Within the A class, those occurrences of the Color identifier that reference the Color type are underlined, and those that reference the Color field are not underlined.

Grammar ambiguities

The productions for simple-name (§7.6.2) and member-access (§7.6.4) can give rise to ambiguities in the grammar for expressions. For example, the statement:

F(G<A,B>(7));

could be interpreted as a call to F with two arguments, G < A and B > (7). Alternatively, it could be interpreted as a call to F with one argument, which is a call to a generic method G with two type arguments and one regular argument.

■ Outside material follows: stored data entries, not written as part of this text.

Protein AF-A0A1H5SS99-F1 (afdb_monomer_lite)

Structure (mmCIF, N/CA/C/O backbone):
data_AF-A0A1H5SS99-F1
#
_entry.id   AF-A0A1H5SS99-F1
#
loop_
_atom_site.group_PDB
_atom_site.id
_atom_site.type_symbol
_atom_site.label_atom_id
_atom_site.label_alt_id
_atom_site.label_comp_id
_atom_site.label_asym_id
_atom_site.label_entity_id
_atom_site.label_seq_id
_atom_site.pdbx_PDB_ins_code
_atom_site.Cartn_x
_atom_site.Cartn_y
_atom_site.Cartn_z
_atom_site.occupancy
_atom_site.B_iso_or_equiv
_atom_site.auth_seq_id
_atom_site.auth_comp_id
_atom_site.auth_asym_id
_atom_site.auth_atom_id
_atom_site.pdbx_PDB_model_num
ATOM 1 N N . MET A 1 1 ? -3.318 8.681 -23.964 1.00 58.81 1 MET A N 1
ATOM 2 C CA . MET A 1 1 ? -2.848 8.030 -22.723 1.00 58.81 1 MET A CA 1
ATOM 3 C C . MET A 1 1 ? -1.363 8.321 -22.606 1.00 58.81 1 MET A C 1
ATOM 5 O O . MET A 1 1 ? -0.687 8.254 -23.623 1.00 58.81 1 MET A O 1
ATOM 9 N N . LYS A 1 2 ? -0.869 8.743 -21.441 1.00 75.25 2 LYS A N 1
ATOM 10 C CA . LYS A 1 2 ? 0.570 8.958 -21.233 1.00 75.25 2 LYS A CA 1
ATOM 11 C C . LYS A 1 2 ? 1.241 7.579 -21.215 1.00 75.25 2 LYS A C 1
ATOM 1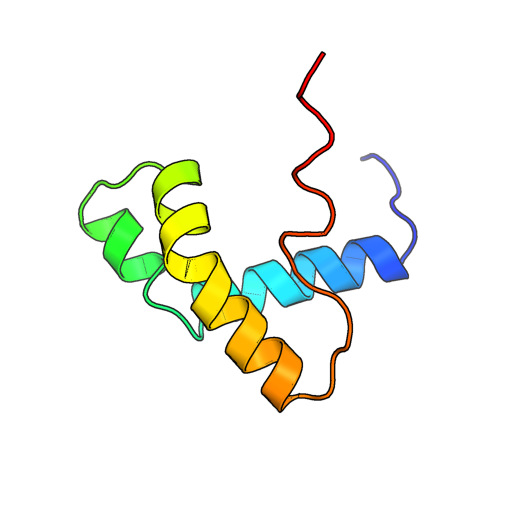3 O O . LYS A 1 2 ? 0.854 6.755 -20.392 1.00 75.25 2 LYS A O 1
ATOM 18 N N . GLU A 1 3 ? 2.181 7.311 -22.119 1.00 82.88 3 GLU A N 1
ATOM 19 C CA . GLU A 1 3 ? 2.984 6.086 -22.044 1.00 82.88 3 GLU A CA 1
ATOM 20 C C . GLU A 1 3 ? 3.928 6.184 -20.845 1.00 82.88 3 GLU A C 1
ATOM 22 O O . GLU A 1 3 ? 4.707 7.132 -20.720 1.00 82.88 3 GLU A O 1
ATOM 27 N N . LEU A 1 4 ? 3.805 5.221 -19.934 1.00 86.12 4 LEU A N 1
ATOM 28 C CA . LEU A 1 4 ? 4.720 5.035 -18.817 1.00 86.12 4 LEU A CA 1
ATOM 29 C C . LEU A 1 4 ? 5.756 3.976 -19.207 1.00 86.12 4 LEU A C 1
ATOM 31 O O . LEU A 1 4 ? 5.405 3.022 -19.908 1.00 86.12 4 LEU A O 1
ATOM 35 N N . PRO A 1 5 ? 7.005 4.084 -18.723 1.00 93.62 5 PRO A N 1
ATOM 36 C CA . PRO A 1 5 ? 7.953 2.985 -18.819 1.00 93.62 5 PRO A CA 1
ATOM 37 C C . PRO A 1 5 ? 7.324 1.688 -18.275 1.00 93.62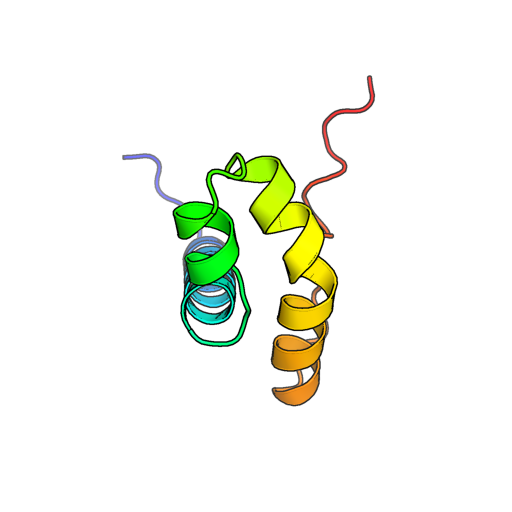 5 PRO A C 1
ATOM 39 O O . PRO A 1 5 ? 6.672 1.733 -17.225 1.00 93.62 5 PRO A O 1
ATOM 42 N N . PRO A 1 6 ? 7.515 0.528 -18.936 1.00 93.06 6 PRO A N 1
ATOM 43 C CA . PRO A 1 6 ? 6.888 -0.728 -18.520 1.00 93.06 6 PRO A CA 1
ATOM 44 C C . PRO A 1 6 ? 7.154 -1.101 -17.058 1.00 93.06 6 PRO A C 1
ATOM 46 O O . PRO A 1 6 ? 6.260 -1.587 -16.372 1.00 93.06 6 PRO A O 1
ATOM 49 N N . SER A 1 7 ? 8.356 -0.818 -16.552 1.00 90.50 7 SER A N 1
ATOM 50 C CA . SER A 1 7 ? 8.725 -1.046 -15.151 1.00 90.50 7 SER A CA 1
ATOM 51 C C . SER A 1 7 ? 7.885 -0.215 -14.176 1.00 90.50 7 SER A C 1
ATOM 53 O O . SER A 1 7 ? 7.423 -0.736 -13.164 1.00 90.50 7 SER A O 1
ATOM 55 N N . THR A 1 8 ? 7.635 1.058 -14.491 1.00 90.94 8 THR A N 1
ATOM 56 C CA . THR A 1 8 ? 6.785 1.944 -13.687 1.00 90.94 8 THR A CA 1
ATOM 57 C C . THR A 1 8 ? 5.334 1.475 -13.703 1.00 90.94 8 THR A C 1
ATOM 59 O O . THR A 1 8 ? 4.699 1.412 -12.653 1.00 90.94 8 THR A O 1
ATOM 62 N N . ALA A 1 9 ? 4.815 1.107 -14.878 1.00 91.88 9 ALA A N 1
ATOM 63 C CA . ALA A 1 9 ? 3.451 0.602 -15.009 1.00 91.88 9 ALA A CA 1
ATOM 64 C C . ALA A 1 9 ? 3.247 -0.695 -14.208 1.00 91.88 9 ALA A C 1
ATOM 66 O O . ALA A 1 9 ? 2.267 -0.819 -13.472 1.00 91.88 9 ALA A O 1
ATOM 67 N N . LEU A 1 10 ? 4.203 -1.628 -14.295 1.00 93.00 10 LEU A N 1
ATOM 68 C CA . LEU A 1 10 ? 4.186 -2.866 -13.518 1.00 93.00 10 LEU A CA 1
ATOM 69 C C . LEU A 1 10 ? 4.241 -2.595 -12.017 1.00 93.00 10 LEU A C 1
ATOM 71 O O . LEU A 1 10 ? 3.462 -3.189 -11.279 1.00 93.00 10 LEU A O 1
ATOM 75 N N . TRP A 1 11 ? 5.095 -1.674 -11.563 1.00 93.62 11 TRP A N 1
ATOM 76 C CA . TRP A 1 11 ? 5.173 -1.340 -10.142 1.00 93.62 11 TRP A CA 1
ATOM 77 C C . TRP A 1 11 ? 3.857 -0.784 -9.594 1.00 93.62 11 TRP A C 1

If a sequence of tokens can be parsed (in context) as a simple-name (§7.6.2), member-access (§7.6.4), or pointer-member-access (§18.5.2) ending with a type-argument-list (§4.4.1), the token immediately following the closing > token is examined. If it is one of

() ] }:;,.? ==!= | ^

then the type-argument-list is retained as part of the simple-name, member-access or pointer-member-access and any other possible parse of the sequence of tokens is discarded. Otherwise, the type-argument-list is not considered to be part of the simple-name, member-access or pointer-member-access, even if there is no other possible parse of the sequence of tokens. Note that these rules are not applied when parsing a type-argument-list in a namespace-or-type-name (§3.8). The statement

F(G<A,B>(7));

will, according to this rule, be interpreted as a call to F with one argument, which is a call to a generic method G with two type arguments and one regular argument. The statements

F(G < A, B > 7);
F(G < A, B >> 7);

will each be interpreted as a call to F with two arguments. The statement

x = F < A > +y;

will be interpreted as a less than operator, greater than operator, and unary plus operator, as if the statement had been written x = (F < A) > (+y), instead of as a simple-name with a type-argument-list followed by a binary plus operator. In the statement

x = y is C<T> + z;

the tokens C<T> are interpreted as a namespace-or-type-name with a type-argument-list.

Invocation expressions

An invocation-expression is used to invoke a method.

invocation-expression:
primary-expression (argument-listopt)

An invocation-expression is dynamically bound (§7.2.2) if at least one of the following holds:

  • The primary-expression has compile-time type dynamic.
  • At least one argument of the optional argument-list has compile-time type dynamic and the primary-expression does not have a delegate type.

In this case the compiler classifies the invocation-expression as a value of type dynamic. The rules below to determine the meaning of the invocation-expression are then applied at run-time, using the run-time type instead of the compile-time type of those of the primary-expression and arguments which have the compile-time type dynamic. If the primary-expression does not have compile-time type dynamic, then the method invocation undergoes a limited compile time check as described in §7.5.4.

The primary-expression of an invocation-expression must be a method group or a value of a delegate-type. If the primary-expression is a method group, the invocation-expression is a method invocation (§7.6.5.1). If the primary-expression is a value of a delegate-type, the invocation-expression is a delegate invocation (§7.6.5.3). If the primary-expression is neither a method group nor a value of a delegate-type, a binding-time error occurs.

The optional argument-list (§7.5.1) provides values or variable references for the parameters of the method.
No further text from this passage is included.